# Ceiling mounted motor



## erics37 (May 7, 2009)

Is it just me, or does that piece of machinery appear to not do anything? I can see the motor attached to the pulley with the drive belt but that long axle isn't connected to anything.

Oh I get it, it's a centrifugal power waster :laughing:


----------



## sarness (Sep 14, 2010)

Lol! You nay be right in that.

Alas no, it's just some old machinery that they left in place, not hooked up to anything electrically or mechanically.


----------



## ludwig (Oct 31, 2011)

Would make a cool ceiling fan(s) drive............


----------



## Dennis Alwon (May 9, 2009)

ludwig said:


> Would make a cool ceiling fan(s) drive............













or one of these


----------



## ce2two (Oct 4, 2008)

Dennis Alwon said:


> or one of these


They have these in CLAIM JUMPER restaurants...:thumbsup:


----------



## McClary’s Electrical (Feb 21, 2009)

erics37 said:


> Is it just me, or does that piece of machinery appear to not do anything? I can see the motor attached to the pulley with the drive belt but that long axle isn't connected to anything.
> 
> Oh I get it, it's a centrifugal power waster :laughing:


 
It's basically the speed reducer. The two big wooden pulleys on the end would have wide flat belts on them driving machinery mounted on the floor.


----------



## cuba_pete (Dec 8, 2011)

What does the mfr plate say on that motor?


----------



## sarness (Sep 14, 2010)

I'm not sure, I didn't get a closeup look at it. Painters painted it all black and nothing really stood out as far as markings.


----------



## Cjselectric (Aug 28, 2012)

And Dave and busters


----------



## etb (Sep 8, 2010)

It's a piece of history called line shafting.
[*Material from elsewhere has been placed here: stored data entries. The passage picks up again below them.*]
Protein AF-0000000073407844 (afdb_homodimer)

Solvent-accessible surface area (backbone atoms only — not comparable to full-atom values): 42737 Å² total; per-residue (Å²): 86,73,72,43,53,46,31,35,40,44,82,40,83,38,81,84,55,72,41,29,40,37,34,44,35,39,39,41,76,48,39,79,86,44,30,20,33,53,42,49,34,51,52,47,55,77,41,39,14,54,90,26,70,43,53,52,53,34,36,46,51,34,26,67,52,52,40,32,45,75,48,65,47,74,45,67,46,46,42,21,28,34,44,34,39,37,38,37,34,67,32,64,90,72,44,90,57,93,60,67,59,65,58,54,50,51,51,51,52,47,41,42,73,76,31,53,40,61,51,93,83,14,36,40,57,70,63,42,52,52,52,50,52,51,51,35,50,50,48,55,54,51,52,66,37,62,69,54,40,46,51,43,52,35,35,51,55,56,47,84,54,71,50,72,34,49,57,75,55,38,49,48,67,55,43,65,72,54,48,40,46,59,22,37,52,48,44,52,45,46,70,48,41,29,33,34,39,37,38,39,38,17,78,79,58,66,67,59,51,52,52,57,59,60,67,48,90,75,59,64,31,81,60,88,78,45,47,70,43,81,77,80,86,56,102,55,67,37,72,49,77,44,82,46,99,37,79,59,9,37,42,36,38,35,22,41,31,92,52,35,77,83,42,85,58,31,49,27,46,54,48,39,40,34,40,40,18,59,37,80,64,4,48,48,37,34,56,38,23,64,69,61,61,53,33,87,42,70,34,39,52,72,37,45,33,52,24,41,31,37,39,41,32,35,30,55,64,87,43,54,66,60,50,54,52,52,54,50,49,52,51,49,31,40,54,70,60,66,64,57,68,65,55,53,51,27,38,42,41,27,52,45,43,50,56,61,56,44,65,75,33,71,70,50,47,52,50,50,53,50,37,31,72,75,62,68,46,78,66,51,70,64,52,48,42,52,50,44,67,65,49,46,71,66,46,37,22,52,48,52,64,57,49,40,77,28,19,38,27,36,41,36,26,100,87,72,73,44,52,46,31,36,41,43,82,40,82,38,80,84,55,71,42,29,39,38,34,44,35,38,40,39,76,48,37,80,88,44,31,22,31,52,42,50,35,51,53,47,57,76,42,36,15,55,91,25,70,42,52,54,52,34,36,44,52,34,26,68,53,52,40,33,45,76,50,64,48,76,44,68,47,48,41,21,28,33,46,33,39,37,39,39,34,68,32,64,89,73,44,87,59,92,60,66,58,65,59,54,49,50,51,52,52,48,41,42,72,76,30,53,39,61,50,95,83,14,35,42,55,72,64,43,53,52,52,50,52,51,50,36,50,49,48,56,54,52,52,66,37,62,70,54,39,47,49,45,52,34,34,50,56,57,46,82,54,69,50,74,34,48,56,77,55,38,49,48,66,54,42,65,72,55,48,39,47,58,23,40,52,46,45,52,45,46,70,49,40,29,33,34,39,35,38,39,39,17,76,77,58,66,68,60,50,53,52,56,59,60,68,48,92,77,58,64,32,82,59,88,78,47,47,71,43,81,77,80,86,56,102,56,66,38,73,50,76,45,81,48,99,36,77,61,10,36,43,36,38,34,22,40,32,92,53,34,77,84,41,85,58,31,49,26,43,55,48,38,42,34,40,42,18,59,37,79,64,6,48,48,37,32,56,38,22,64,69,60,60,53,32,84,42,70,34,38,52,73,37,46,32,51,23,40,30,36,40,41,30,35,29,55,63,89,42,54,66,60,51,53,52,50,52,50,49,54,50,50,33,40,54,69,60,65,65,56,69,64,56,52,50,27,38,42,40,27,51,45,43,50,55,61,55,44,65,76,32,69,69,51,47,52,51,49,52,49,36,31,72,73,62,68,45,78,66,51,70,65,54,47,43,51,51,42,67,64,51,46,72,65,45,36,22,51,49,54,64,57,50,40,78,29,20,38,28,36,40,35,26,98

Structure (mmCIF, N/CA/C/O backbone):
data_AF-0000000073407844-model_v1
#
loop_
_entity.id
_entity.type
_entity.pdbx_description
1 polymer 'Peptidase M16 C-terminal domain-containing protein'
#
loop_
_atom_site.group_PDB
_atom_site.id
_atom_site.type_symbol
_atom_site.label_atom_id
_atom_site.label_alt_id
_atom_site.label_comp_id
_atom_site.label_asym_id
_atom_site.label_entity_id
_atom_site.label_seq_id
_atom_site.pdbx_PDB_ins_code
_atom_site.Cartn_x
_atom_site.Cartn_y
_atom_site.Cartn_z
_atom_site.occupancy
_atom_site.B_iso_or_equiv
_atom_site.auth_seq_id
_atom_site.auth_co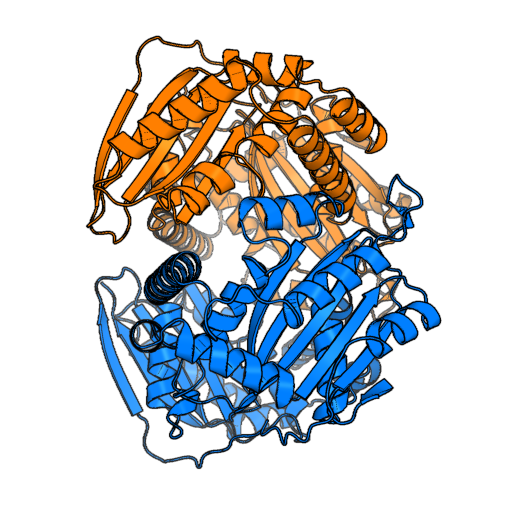mp_id
_atom_site.auth_asym_id
_atom_site.auth_atom_id
_atom_site.pdbx_PDB_model_num
ATOM 1 N N . MET A 1 1 ? 6.762 -13.133 -28.938 1 89.62 1 MET A N 1
ATOM 2 C CA . MET A 1 1 ? 7.734 -13.734 -29.844 1 89.62 1 MET A CA 1
ATOM 3 C C . MET A 1 1 ? 8.656 -14.688 -29.094 1 89.62 1 MET A C 1
ATOM 5 O O . MET A 1 1 ? 9.031 -14.43 -27.953 1 89.62 1 MET A O 1
ATOM 9 N N . LYS A 1 2 ? 8.992 -15.672 -29.812 1 92.25 2 LYS A N 1
ATOM 10 C CA . LYS A 1 2 ? 9.891 -16.672 -29.219 1 92.25 2 LYS A CA 1
ATOM 11 C C . LYS A 1 2 ? 11.352 -16.328 -29.484 1 92.25 2 LYS A C 1
ATOM 13 O O . LYS A 1 2 ? 11.75 -16.109 -30.625 1 92.25 2 LYS A O 1
ATOM 18 N N . ILE A 1 3 ? 12.141 -16.219 -28.422 1 94.12 3 ILE A N 1
ATOM 19 C CA . ILE A 1 3 ? 13.586 -16.047 -28.562 1 94.12 3 ILE A CA 1
ATOM 20 C C . ILE A 1 3 ? 14.25 -17.391 -28.828 1 94.12 3 ILE A C 1
ATOM 22 O O . ILE A 1 3 ? 14.922 -17.578 -29.844 1 94.12 3 ILE A O 1
ATOM 26 N N . VAL A 1 4 ? 14.031 -18.312 -27.938 1 95.69 4 VAL A N 1
ATOM 27 C CA . VAL A 1 4 ? 14.297 -19.734 -28.078 1 95.69 4 VAL A CA 1
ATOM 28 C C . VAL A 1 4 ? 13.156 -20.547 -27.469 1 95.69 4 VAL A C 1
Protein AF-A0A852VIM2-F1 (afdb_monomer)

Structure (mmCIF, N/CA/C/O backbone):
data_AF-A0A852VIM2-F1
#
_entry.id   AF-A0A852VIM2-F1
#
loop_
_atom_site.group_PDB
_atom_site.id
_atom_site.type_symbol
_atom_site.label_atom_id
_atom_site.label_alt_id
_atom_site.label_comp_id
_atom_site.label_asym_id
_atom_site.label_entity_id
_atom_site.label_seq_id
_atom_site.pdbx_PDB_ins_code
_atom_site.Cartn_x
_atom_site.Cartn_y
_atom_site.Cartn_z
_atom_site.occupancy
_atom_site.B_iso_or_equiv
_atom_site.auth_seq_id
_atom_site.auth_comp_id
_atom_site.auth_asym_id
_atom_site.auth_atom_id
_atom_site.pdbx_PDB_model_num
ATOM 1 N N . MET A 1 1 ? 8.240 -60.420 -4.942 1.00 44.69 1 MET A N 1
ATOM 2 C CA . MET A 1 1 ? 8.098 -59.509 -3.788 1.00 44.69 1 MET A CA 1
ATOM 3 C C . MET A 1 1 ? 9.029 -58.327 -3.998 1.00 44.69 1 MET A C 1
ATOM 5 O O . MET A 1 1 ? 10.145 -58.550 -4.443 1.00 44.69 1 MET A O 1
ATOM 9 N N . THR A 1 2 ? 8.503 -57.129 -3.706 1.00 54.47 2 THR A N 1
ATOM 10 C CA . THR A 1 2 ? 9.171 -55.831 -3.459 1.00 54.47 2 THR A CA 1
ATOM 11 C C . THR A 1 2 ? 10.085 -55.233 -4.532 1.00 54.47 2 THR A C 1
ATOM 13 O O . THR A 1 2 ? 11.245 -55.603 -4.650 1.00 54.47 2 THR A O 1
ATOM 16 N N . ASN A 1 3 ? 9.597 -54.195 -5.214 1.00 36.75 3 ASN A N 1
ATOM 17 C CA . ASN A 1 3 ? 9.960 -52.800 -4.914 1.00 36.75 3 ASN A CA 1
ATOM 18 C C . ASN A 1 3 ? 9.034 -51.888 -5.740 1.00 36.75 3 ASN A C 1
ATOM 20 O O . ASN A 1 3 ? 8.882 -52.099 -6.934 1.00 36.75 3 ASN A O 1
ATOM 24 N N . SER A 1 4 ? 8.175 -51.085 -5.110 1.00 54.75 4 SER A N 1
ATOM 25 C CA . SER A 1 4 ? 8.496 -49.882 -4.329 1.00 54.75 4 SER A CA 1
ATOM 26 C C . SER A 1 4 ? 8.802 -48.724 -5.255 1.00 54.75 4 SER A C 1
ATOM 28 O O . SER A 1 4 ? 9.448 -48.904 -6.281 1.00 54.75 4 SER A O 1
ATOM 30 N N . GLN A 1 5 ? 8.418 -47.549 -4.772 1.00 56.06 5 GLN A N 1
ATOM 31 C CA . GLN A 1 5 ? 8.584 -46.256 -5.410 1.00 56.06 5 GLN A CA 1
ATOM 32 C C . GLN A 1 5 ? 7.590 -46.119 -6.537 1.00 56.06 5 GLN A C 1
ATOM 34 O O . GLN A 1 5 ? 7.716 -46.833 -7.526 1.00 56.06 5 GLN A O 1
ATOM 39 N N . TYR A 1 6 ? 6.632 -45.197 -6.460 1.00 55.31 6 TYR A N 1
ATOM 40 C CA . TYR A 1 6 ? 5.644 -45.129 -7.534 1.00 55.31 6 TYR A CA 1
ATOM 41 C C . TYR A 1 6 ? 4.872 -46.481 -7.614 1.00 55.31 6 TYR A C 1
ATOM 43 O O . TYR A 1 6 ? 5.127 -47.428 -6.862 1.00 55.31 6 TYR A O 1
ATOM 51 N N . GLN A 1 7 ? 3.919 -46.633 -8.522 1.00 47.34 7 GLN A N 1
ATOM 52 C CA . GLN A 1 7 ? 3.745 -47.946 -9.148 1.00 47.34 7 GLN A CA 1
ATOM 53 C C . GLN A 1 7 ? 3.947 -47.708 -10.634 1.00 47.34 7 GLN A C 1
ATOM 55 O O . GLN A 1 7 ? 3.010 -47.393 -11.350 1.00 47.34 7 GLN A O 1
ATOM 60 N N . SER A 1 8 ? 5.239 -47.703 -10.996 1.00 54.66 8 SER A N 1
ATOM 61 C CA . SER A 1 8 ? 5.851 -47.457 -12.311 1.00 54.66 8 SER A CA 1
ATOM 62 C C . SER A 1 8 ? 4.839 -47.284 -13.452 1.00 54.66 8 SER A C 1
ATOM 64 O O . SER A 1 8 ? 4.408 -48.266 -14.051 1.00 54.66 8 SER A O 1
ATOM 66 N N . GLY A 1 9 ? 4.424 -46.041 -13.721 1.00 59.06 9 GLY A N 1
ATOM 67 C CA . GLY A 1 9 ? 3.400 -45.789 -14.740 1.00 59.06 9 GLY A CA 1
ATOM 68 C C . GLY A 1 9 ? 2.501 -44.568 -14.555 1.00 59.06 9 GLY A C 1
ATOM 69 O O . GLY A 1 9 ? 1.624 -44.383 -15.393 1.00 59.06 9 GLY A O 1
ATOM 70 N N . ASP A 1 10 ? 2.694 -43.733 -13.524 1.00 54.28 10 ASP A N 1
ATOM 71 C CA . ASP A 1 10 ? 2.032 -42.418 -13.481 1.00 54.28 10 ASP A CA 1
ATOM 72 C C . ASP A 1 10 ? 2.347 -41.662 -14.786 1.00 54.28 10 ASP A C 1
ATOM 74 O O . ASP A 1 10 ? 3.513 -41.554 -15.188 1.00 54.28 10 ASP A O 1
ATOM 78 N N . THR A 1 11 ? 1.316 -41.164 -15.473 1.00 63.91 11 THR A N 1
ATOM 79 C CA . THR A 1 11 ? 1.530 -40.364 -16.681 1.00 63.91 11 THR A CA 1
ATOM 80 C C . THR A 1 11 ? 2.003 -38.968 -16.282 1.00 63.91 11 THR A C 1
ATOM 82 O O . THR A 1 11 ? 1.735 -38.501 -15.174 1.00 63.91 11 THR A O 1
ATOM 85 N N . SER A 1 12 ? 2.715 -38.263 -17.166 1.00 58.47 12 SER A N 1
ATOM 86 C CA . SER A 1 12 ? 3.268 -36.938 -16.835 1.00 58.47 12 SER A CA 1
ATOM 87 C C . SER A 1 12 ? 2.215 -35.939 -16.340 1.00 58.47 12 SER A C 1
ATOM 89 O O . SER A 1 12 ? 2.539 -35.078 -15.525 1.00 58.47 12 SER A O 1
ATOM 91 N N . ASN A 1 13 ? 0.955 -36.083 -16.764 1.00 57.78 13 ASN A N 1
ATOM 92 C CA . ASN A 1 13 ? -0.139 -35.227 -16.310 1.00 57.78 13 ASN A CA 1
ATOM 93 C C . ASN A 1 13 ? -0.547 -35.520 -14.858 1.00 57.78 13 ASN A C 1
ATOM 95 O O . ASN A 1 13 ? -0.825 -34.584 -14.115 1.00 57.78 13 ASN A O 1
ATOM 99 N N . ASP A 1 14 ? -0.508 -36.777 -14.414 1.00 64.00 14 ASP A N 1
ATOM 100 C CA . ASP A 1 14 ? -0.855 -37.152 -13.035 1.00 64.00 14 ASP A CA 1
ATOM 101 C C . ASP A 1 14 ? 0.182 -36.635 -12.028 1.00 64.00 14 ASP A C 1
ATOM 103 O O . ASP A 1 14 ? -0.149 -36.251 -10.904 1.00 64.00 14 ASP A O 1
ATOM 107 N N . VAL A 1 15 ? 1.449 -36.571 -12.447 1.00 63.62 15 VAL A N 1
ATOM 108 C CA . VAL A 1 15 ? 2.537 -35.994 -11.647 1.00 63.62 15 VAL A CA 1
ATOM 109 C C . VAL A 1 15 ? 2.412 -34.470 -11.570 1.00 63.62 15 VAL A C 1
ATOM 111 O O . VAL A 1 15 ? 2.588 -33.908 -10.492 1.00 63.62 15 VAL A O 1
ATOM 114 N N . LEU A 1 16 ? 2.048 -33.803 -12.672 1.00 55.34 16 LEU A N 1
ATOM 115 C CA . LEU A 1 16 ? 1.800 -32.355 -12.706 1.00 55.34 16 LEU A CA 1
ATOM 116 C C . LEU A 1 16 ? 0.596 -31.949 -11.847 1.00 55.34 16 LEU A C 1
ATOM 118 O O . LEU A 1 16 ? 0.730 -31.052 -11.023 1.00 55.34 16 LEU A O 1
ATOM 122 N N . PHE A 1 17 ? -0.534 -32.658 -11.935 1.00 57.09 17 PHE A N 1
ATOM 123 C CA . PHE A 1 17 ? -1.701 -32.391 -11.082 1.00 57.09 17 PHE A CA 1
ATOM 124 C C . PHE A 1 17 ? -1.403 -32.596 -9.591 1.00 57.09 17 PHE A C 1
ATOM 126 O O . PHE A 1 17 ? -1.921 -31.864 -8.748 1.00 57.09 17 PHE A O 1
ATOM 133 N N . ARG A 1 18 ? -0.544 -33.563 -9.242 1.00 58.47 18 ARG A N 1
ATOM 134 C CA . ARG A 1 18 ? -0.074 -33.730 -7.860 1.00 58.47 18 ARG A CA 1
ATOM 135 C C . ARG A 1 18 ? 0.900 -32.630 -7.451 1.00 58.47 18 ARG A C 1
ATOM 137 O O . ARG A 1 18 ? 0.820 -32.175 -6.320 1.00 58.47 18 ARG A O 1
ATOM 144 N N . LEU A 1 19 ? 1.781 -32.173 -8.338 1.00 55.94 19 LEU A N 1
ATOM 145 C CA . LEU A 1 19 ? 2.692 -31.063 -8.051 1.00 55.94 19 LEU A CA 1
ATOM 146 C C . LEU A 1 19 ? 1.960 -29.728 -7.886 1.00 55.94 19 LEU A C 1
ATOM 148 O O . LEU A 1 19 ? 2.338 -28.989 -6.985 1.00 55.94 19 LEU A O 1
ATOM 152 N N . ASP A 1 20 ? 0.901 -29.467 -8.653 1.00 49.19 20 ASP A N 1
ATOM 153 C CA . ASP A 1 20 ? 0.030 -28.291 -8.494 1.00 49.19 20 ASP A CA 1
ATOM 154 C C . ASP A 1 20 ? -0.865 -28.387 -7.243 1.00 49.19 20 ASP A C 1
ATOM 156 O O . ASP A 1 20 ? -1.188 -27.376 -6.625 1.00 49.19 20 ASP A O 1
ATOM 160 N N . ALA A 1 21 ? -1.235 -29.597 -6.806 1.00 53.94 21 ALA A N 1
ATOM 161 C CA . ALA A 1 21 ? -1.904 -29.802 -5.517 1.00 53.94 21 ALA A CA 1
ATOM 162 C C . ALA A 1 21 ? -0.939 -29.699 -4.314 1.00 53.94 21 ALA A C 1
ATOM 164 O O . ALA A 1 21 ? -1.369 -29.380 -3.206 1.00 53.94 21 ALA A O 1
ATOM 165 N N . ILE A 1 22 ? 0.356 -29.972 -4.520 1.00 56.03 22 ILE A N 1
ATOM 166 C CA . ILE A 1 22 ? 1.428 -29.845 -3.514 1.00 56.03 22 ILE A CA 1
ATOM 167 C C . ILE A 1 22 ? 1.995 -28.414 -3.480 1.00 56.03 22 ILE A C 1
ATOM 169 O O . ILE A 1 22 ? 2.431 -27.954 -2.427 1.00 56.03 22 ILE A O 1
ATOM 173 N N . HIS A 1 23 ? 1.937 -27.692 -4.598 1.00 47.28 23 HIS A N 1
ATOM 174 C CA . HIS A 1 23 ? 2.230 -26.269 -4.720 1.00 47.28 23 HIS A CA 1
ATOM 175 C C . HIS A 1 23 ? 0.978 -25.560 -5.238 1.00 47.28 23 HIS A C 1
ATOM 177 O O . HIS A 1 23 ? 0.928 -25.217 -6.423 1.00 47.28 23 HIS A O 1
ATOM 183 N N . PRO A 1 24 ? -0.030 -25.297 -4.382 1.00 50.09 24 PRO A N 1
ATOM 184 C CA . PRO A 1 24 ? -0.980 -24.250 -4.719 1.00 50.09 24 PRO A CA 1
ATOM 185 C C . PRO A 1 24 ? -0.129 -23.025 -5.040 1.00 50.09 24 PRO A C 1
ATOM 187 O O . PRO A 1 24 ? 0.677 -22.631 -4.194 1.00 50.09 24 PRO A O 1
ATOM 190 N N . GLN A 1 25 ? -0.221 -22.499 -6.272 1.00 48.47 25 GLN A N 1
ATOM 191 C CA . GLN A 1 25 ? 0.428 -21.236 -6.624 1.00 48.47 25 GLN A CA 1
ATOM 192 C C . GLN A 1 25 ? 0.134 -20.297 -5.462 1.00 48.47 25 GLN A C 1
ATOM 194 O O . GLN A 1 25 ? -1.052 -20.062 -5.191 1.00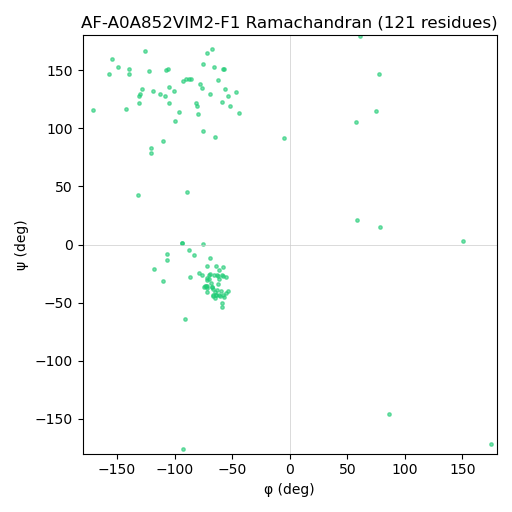 48.47 25 GLN A O 1
ATOM 199 N N . PRO A 1 26 ? 1.160 -19.895 -4.691 1.00 50.81 26 PRO A N 1
ATOM 200 C CA . PRO A 1 26 ? 0.900 -19.212 -3.449 1.00 50.81 26 PRO A CA 1
ATOM 201 C C . PRO A 1 26 ? 0.042 -17.999 -3.789 1.00 50.81 26 PRO A C 1
ATOM 203 O O . PRO A 1 26 ? 0.349 -17.340 -4.793 1.00 50.81 26 PRO A O 1
ATOM 206 N N . PRO A 1 27 ? -1.047 -17.728 -3.048 1.00 56.16 27 PRO A N 1
ATOM 207 C CA . PRO A 1 27 ? -1.861 -16.559 -3.326 1.00 56.16 27 PRO A CA 1
ATOM 208 C C . PRO A 1 27 ? -0.918 -15.368 -3.508 1.00 56.16 27 PRO A C 1
ATOM 210 O O . PRO A 1 27 ? 0.069 -15.210 -2.775 1.00 56.16 27 PRO A O 1
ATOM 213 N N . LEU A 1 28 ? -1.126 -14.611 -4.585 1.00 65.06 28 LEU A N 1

During the first industrial revolution big steam engines or water wheels (much later, diesel engines) turned several of those shafts that ran the whole length of a factory and had a great many flatbelts that would run down to each machine. At each machine you had a lever that ran a clutch to engage/disengage the machine; some machines had reverse and multiple speeds. They powered everything from trip hammers and lathes to gins and sewing machines. No sparkys back then, only grease monkeys and child laborers. Some were in use till middle of last century.










As for that "motor", it looks to me like it could have been old exciter for an alternator. In the old books you see pics of them, like this










PS if you're into old electrical machinery, you MUST get a copy of Hawkin's Electrical Guide. I stole mine of ebay for $40, 1917 edition I believe. If can't afford, look on the web, as I think somebody digitized them.


----------



## mbednarik (Oct 10, 2011)

*steam engine*

My dad has restored a steam engine, has a small line shaft connecting it to a 1893 125 VDC generator. We have a couple of lights on the wall in the background running off of it.

http://www.youtube.com/watch?v=bwtNon6XoJs&feature=youtu.be


----------



## Daveallnight (Jan 21, 2018)

Dennis Alwon said:


> or one of these


I visited a restaurant in Tucson Az that had all of its ceiling fans driven by flat belts, long shafts and one motor. It might have been Carlos Murphy's.


----------



## JRaef (Mar 23, 2009)

I had an old timer friend in the neighborhood who built his own walnut hulling and bagging machinery for his farm. He was in college to be a mechanical engineer when WWII started, then all of his brothers were killed in the war and his father got sick, so he had to come back and tend the farm and never got to finish college. But his love of mechanical things led him to make all of his own machinery from scratch. He had a single 5HP Repulsion / Induction motor from the 30s in his shop, powered by probably the oldest Allen Bradley starter I have ever seen. That single motor had a leather belt on a pulley going up to a system of axles and pulleys all over the ceiling, each one powering a machine through a clutch, just like in that photo posted by etb. He was a one man show, so he never had to power more than one machine at a time. I would go volunteer to help him keep it all running when he got too old to do it himself any more. He passed away a few years ago now, but never married or had any relatives to be heirs, so he left his entire farm and house etc. to the City, so long as they never develop it until AFTER his long time farm hand (who still lives there) passes away. The farm hand is in his 80s now. I always regret never having taken pictures of the old stuff, it was so cool. I've tried talking to the farm hand about going back and doing that, but he is so besieged by developers constantly bugging him to move to a retirement home so they can get access to the land that he will no longer answer the buzzer at his gate.


----------